Every time you sit down and write a blog summary, you will have a long sigh of relief, from being bothered by a problem and finally figuring out the principle, and the process of experiencing it is like slowly resuming your breathing from a suffocating environment. As a computer professional student, university four years of time unexpectedly never think carefully coding and decoding details are ashamed, only remember the teacher told a truth: "The problem of the unified selection of UTF8." Know it but do not know why, I have many times despised my soul, at this moment is countless times. The origin of character encoding

The history of character encoding there are a lot of articles on the Internet, in fact, to understand these coding confusion on the solution half, I try to see if I can explain clearly.

We know that the inventor of the computer is America's Big brothers, from the day of the advent of the computer, the problem of coding accompanied with the advent. Because the computer can only store 0-1 form of machine code, in fact, 0-1 corresponds to the computer hardware in a switch to open and close. For programmers, it's obviously unfriendly to write a program with 0-1 of these machine codes, so there is the programming language, the programming language is some we can read the character, it greatly liberated the programmer, but on the other hand to human friendly also means that the machine is not friendly, the computer is not recognize these characters, So naturally encoded and decoded on the stage of history.
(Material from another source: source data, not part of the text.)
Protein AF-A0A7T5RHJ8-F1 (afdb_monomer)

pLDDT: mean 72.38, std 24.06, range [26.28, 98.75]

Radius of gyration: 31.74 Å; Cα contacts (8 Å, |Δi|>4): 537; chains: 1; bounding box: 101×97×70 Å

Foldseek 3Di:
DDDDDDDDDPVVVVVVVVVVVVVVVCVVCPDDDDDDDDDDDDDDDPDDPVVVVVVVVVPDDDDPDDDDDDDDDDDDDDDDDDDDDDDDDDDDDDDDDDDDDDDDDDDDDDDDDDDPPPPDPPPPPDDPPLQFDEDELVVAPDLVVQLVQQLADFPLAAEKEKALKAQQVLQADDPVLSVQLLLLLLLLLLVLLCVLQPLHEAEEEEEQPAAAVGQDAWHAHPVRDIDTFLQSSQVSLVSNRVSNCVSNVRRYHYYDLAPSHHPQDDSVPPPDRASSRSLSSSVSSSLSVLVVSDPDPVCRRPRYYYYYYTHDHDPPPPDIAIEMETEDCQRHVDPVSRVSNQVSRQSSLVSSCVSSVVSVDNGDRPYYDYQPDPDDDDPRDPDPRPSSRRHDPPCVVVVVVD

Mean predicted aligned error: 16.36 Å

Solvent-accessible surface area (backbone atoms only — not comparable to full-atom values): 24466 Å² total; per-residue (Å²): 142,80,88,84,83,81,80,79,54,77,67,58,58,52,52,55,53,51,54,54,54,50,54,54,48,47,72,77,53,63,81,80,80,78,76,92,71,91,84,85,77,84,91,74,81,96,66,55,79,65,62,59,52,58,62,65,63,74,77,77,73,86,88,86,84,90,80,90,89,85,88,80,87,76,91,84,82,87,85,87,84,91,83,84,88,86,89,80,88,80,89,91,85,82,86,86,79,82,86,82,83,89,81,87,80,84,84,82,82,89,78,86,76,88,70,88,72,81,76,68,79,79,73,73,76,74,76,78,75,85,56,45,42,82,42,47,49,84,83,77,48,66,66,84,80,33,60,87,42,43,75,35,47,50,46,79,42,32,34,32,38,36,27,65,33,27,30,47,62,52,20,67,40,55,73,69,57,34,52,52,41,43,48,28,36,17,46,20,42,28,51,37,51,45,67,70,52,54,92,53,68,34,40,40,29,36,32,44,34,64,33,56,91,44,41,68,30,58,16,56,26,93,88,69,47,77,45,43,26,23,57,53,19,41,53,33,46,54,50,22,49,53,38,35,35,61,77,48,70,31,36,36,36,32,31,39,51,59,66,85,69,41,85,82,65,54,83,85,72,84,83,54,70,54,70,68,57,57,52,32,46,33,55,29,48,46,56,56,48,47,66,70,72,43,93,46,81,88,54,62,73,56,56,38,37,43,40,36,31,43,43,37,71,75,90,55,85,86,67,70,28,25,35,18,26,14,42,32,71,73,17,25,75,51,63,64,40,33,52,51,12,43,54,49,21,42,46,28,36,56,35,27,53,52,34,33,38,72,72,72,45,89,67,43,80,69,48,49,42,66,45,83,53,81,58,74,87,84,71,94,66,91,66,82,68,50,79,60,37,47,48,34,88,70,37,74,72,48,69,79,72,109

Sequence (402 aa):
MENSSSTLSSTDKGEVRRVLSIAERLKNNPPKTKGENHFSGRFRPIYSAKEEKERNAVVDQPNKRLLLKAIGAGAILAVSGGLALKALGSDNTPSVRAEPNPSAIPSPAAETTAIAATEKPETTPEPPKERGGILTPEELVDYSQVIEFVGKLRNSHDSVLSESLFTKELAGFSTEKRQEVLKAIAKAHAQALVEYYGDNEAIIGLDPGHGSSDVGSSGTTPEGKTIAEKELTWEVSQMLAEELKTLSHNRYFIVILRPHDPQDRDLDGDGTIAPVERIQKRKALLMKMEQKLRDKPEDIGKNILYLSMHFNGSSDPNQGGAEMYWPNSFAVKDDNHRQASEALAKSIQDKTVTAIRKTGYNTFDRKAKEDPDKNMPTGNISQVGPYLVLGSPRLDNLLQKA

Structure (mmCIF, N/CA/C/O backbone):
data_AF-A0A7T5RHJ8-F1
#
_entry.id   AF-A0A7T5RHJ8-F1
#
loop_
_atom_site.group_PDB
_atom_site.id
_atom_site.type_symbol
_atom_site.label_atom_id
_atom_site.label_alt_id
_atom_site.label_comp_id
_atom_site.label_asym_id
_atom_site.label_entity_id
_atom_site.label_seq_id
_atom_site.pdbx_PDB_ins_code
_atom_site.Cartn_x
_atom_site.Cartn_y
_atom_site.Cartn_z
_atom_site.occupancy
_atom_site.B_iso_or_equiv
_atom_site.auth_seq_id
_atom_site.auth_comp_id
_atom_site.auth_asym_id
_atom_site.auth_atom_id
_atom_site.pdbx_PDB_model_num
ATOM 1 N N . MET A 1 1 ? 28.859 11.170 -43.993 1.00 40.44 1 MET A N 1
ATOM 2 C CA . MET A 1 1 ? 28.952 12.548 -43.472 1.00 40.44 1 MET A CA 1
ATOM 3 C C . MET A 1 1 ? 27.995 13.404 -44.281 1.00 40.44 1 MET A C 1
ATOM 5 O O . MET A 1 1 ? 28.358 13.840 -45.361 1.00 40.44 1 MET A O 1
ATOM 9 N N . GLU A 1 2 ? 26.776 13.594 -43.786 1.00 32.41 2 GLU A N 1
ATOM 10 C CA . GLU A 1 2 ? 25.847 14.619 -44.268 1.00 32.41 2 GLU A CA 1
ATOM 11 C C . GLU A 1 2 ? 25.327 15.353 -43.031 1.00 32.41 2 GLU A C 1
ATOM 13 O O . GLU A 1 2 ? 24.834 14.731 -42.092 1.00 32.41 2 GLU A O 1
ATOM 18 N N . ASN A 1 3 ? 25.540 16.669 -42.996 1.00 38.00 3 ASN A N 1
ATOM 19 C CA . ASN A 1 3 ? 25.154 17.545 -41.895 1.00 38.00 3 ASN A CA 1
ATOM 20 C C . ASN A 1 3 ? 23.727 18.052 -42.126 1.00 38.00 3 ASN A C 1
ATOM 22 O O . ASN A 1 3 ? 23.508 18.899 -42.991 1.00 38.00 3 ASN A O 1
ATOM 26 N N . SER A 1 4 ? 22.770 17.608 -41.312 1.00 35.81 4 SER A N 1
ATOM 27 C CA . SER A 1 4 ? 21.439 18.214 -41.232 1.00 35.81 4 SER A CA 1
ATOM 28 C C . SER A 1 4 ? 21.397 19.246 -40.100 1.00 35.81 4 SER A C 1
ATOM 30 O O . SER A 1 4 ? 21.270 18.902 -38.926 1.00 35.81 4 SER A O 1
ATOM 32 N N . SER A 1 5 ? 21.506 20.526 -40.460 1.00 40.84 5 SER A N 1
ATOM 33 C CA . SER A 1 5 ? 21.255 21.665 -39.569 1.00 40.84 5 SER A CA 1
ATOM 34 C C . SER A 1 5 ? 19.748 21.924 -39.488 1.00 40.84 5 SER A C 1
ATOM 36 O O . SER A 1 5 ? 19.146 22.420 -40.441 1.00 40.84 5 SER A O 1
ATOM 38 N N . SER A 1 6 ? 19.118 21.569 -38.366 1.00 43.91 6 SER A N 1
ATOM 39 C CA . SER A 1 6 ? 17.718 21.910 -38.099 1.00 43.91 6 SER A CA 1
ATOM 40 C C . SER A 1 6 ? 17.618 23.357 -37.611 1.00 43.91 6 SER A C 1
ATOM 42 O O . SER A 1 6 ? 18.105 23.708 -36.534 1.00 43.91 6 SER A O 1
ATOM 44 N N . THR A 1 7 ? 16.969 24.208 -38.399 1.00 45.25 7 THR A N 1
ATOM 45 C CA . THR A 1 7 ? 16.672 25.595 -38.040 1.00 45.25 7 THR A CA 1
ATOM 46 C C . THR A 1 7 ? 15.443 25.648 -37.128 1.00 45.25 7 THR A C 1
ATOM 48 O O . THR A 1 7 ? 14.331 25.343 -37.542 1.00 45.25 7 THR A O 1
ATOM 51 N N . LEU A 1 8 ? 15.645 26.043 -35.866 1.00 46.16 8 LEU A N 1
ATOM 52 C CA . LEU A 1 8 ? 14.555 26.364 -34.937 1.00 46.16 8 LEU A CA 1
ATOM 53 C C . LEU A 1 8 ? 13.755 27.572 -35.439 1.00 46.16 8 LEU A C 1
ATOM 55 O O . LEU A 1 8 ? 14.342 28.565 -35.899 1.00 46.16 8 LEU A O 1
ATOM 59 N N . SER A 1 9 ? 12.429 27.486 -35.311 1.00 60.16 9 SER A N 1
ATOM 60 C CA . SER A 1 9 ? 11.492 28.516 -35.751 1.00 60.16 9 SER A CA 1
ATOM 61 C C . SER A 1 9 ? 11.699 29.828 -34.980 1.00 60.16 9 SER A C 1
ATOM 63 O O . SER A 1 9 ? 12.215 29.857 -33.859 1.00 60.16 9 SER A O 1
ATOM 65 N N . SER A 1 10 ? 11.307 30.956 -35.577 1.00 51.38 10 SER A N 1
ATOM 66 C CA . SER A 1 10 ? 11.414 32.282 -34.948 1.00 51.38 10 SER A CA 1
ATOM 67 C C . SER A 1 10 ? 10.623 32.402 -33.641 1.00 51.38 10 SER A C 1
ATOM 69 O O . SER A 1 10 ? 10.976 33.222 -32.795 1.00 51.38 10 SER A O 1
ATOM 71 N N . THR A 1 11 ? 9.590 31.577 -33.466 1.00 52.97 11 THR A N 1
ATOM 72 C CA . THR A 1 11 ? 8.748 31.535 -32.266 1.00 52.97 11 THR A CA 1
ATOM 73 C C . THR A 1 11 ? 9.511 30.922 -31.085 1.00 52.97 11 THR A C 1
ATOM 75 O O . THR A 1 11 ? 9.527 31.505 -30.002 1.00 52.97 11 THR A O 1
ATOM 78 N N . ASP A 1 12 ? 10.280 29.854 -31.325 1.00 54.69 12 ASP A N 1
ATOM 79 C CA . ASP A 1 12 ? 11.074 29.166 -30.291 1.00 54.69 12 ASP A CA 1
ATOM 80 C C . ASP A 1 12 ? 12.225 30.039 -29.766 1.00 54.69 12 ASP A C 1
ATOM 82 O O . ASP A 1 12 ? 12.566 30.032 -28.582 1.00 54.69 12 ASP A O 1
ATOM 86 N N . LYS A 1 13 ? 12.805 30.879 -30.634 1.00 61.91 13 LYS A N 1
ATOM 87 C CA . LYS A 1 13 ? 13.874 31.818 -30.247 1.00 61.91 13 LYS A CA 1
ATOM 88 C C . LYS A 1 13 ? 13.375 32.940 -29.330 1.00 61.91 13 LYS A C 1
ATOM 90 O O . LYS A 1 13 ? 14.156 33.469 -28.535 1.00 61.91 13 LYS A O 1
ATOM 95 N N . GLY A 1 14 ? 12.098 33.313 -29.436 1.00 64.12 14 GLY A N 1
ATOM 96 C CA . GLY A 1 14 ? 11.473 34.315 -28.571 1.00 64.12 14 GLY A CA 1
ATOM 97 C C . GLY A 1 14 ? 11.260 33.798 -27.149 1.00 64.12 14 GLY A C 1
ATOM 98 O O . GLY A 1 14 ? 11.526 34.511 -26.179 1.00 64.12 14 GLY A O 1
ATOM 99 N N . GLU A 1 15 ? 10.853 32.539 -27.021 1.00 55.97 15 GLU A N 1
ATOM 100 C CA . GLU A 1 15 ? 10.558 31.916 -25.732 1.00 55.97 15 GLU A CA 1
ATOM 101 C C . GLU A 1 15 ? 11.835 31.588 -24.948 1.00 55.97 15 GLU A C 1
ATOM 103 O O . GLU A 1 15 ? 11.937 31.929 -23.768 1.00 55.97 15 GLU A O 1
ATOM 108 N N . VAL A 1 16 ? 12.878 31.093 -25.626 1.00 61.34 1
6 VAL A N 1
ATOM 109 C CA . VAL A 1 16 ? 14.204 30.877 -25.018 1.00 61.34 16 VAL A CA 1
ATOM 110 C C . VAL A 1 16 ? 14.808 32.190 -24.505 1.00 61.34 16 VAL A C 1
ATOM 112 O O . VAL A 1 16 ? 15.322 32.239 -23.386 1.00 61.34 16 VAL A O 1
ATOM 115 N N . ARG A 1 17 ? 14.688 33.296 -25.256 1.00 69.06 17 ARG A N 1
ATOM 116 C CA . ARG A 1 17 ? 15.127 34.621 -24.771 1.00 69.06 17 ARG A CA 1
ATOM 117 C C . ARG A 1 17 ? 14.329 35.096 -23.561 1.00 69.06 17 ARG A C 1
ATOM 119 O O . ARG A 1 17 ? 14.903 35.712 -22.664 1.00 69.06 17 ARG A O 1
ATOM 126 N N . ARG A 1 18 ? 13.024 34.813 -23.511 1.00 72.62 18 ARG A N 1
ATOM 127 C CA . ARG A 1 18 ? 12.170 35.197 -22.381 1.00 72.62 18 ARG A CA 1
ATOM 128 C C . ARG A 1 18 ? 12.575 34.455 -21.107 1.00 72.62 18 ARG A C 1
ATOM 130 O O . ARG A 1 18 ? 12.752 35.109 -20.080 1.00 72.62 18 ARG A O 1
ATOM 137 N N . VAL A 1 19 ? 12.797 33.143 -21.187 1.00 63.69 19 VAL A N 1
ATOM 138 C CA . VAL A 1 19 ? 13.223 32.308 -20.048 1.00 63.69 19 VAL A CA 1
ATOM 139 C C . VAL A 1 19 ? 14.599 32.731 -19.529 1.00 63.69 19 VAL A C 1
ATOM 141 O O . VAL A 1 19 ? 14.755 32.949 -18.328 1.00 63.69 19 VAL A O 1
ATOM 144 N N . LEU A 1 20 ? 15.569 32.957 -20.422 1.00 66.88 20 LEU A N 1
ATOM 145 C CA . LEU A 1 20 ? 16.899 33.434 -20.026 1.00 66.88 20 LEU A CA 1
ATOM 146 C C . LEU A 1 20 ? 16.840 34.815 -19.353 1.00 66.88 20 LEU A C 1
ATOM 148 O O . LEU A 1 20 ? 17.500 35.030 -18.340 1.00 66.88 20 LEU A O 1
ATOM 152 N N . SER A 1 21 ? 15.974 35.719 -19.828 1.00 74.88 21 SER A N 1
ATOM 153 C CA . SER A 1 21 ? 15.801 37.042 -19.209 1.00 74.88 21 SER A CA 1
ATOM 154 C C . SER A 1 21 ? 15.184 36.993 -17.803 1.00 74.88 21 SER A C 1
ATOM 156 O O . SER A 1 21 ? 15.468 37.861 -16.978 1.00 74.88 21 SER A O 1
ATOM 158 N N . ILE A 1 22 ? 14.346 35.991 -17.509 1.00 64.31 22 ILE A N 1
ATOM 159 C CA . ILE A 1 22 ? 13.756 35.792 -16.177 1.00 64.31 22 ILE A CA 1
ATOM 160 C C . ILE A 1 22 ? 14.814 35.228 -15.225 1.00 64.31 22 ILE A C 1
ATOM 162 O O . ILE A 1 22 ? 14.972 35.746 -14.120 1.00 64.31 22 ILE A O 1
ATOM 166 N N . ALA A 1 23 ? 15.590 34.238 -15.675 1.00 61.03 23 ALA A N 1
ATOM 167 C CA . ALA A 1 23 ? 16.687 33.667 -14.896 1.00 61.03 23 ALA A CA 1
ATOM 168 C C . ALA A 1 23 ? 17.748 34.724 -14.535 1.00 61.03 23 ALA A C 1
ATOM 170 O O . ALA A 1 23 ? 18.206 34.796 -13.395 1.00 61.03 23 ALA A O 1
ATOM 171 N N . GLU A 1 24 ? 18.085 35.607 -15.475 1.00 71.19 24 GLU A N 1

The first occurrence of the encoding format is the ASCII code, this coding rule is made by the Americans, the general rule is to use a byte (8 bit) to represent the occurrence of characters, in fact, because in the world in the United States, there are not more than 128 characters, and a byte can represent 256 characters, So there was no problem with the way the code was encoded.
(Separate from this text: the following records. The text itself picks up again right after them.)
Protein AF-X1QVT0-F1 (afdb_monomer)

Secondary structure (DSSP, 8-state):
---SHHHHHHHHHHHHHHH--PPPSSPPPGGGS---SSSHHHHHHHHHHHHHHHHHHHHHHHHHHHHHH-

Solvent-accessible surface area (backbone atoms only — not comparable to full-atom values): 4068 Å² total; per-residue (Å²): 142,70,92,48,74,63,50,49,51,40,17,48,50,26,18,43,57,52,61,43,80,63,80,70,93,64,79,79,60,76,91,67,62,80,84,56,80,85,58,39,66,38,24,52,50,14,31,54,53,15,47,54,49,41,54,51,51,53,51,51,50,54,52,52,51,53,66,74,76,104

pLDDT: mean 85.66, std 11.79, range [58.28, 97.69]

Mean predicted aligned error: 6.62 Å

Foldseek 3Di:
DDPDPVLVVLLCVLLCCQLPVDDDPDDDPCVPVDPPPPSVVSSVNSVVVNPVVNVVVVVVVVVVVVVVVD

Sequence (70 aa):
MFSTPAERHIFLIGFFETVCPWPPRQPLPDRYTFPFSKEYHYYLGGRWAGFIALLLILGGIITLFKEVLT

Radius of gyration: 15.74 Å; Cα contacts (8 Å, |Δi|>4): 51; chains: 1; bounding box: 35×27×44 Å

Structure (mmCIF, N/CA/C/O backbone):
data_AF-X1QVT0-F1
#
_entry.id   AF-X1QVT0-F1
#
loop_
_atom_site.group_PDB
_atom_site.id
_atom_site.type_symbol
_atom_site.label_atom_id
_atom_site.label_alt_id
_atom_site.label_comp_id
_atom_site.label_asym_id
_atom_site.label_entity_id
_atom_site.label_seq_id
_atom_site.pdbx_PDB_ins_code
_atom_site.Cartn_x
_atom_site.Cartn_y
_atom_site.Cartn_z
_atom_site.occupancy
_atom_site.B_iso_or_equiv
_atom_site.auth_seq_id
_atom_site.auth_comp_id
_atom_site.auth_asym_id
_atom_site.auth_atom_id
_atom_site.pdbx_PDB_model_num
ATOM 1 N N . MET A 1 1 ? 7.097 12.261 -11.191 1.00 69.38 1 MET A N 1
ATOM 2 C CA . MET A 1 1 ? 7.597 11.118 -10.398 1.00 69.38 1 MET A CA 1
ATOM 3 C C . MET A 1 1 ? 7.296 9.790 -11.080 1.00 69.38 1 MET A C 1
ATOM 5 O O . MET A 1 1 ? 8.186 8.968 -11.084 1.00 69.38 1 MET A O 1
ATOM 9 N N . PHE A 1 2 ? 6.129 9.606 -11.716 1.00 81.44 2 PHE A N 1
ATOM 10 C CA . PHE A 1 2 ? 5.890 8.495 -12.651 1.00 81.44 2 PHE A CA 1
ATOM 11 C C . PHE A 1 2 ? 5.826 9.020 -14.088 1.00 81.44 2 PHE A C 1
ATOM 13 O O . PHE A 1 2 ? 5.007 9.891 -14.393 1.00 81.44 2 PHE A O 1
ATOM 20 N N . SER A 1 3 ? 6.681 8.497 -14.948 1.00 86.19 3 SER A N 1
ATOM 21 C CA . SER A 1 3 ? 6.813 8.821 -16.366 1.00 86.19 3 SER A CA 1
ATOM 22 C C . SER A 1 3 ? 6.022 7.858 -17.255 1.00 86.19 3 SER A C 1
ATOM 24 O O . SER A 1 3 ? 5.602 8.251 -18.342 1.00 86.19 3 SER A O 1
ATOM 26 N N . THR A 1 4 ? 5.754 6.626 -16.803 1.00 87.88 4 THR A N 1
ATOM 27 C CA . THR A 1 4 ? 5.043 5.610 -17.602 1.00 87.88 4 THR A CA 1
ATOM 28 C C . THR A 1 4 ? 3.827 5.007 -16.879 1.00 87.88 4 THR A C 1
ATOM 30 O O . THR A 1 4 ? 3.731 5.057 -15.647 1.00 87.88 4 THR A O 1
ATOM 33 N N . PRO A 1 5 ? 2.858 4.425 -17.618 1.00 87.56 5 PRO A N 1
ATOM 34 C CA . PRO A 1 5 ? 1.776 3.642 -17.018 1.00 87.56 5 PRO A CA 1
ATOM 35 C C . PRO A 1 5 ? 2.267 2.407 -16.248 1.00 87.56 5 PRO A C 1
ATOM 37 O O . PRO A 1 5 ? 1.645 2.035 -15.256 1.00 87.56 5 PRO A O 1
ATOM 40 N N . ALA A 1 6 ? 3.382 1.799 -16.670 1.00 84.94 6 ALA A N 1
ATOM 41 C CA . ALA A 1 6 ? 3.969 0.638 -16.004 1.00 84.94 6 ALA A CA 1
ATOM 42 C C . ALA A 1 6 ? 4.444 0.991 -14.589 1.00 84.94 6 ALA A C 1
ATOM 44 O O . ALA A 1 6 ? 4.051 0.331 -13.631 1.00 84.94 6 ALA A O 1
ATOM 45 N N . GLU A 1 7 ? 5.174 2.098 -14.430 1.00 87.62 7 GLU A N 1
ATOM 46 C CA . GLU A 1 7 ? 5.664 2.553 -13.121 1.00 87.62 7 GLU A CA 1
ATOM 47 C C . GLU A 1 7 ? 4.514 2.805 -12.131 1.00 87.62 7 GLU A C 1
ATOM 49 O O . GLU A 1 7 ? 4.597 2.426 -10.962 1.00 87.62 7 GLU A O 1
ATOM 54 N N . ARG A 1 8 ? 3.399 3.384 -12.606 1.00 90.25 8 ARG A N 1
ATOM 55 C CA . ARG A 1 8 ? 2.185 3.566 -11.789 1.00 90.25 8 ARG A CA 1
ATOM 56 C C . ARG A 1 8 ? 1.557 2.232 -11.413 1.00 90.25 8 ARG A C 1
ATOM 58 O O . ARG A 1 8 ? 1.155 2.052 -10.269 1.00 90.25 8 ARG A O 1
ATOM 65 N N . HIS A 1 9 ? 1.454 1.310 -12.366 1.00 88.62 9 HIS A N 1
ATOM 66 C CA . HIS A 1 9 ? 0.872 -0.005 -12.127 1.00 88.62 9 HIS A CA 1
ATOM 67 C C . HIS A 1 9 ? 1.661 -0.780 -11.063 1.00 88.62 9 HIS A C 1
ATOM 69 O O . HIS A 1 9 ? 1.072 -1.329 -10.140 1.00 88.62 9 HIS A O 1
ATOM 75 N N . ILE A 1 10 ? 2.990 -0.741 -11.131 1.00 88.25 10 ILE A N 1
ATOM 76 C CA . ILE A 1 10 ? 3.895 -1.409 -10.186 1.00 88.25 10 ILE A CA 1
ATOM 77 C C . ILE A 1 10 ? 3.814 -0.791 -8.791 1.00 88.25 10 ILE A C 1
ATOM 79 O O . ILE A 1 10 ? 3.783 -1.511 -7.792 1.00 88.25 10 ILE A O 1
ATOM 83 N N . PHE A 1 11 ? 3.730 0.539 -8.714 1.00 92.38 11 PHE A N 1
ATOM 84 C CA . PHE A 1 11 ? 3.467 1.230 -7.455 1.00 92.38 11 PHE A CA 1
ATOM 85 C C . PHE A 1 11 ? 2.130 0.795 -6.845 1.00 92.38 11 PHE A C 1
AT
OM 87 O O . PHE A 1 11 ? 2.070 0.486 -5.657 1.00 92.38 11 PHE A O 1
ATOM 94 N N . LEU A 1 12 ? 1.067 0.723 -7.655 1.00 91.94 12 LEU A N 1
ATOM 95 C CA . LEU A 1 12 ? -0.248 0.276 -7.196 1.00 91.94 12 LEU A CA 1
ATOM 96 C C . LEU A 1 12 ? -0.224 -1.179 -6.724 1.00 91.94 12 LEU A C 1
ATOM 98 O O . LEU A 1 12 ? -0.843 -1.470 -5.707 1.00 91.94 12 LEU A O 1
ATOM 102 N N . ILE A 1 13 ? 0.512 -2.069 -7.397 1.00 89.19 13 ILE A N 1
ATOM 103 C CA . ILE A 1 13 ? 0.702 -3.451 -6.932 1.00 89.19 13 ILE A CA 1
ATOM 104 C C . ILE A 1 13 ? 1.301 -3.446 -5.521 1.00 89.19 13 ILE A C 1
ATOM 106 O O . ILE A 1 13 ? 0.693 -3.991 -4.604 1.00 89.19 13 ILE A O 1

       later computers in the world, the language of different countries are faced with how to express problems in the computer, such as our Chinese characters commonly used in thousands of, apparently the first byte of the ASIIC code is not enough, This time there is a Unicode encoding, it is only a representation of the rules, does not correspond to the specific implementation of the form. uni-This prefix in English means the meaning of unity, it attempts to express the language of the world in a unified code, but Unicode only specifies the binary data for the character, but does not specify that the binary data is stored in memory with a few bytes, and then it is messed up. Countries in the realization of Unicode have played their own ingenuity, there have been similar forms of utf-16,utf-32 and so on, in this case, the ideal of Unicode has not been achieved, until the popularization of the Internet, Utf-8, the emergence of utf-8 really realized the unification, While implementing the Unicode specification, it extends its own rules, utf-8 that any one character-encoded machine code will occupy 6 bytes. about bytes

A lot of people here have a misunderstanding, is easy to bytes and programming language of other data types confused, in fact, bytes is the real data type of the computer, but also the network data transmission in the only format, what JSON, XML these format strings eventually want to transfer to the bytes data type can be transmitted through the socket, and bytes data and string type data conversion is the encoding and decoding of the conversion, UTF-8 is the format specified in the codec.

Here's a little bit of serialization and deserialization, serialization can be divided into local and network, for local serialization, is often to the memory of the object persisted to the local hard disk, at this time serialization is done is the object and some objects related information serialized into a string, and then the string in some format (such as Utf-8) Encode into bytes type and store to hard disk. Deserialization is the first time the data in the bytes type in the hard disk is read into memory decoded into a string, and then the string is deserialized to resolve the build object.

The data transferred in the network is typically JSON and XML, where serialization refers to a string that converts an object to a JSON type, which also requires that the serialized string be transformed into a bytes type, and deserialization is the bytes type of data that is first converted to a JSON-type string ( This step-by-step framework will tend to do it for us, and then true deserialization is the object that converts a JSON-type string into a JSON type. (note here to differentiate between JSON-type strings and JSON-type objects) last

Finally, I would like to stress again, do not confuse serialization and deserialization with coding and decoding problems, this is two different dimensions of the concept, if you do not understand the problem of codec, do not worry about coding problems in the program, remember to think more about it.

Contact Us

The content source of this page is from Internet, which doesn't represent Alibaba Cloud's opinion; products and services mentioned on that page don't have any relationship with Alibaba Cloud. If the content of the page makes you feel confusing, please write us an email, we will handle the problem within 5 days after receiving your email.

If you find any instances of plagiarism from the community, please send an email to: info-contact@alibabacloud.com and provide relevant evidence. A staff member will contact you within 5 working days.

A Free Trial That Lets You Build Big!

Start building with 50+ products and up to 12 months usage for Elastic Compute Service

  • Sales Support

    1 on 1 presale consultation

  • After-Sales Support

    24/7 Technical Support 6 Free Tickets per Quarter Faster Response

  • Alibaba Cloud offers highly flexible support services tailored to meet your exact needs.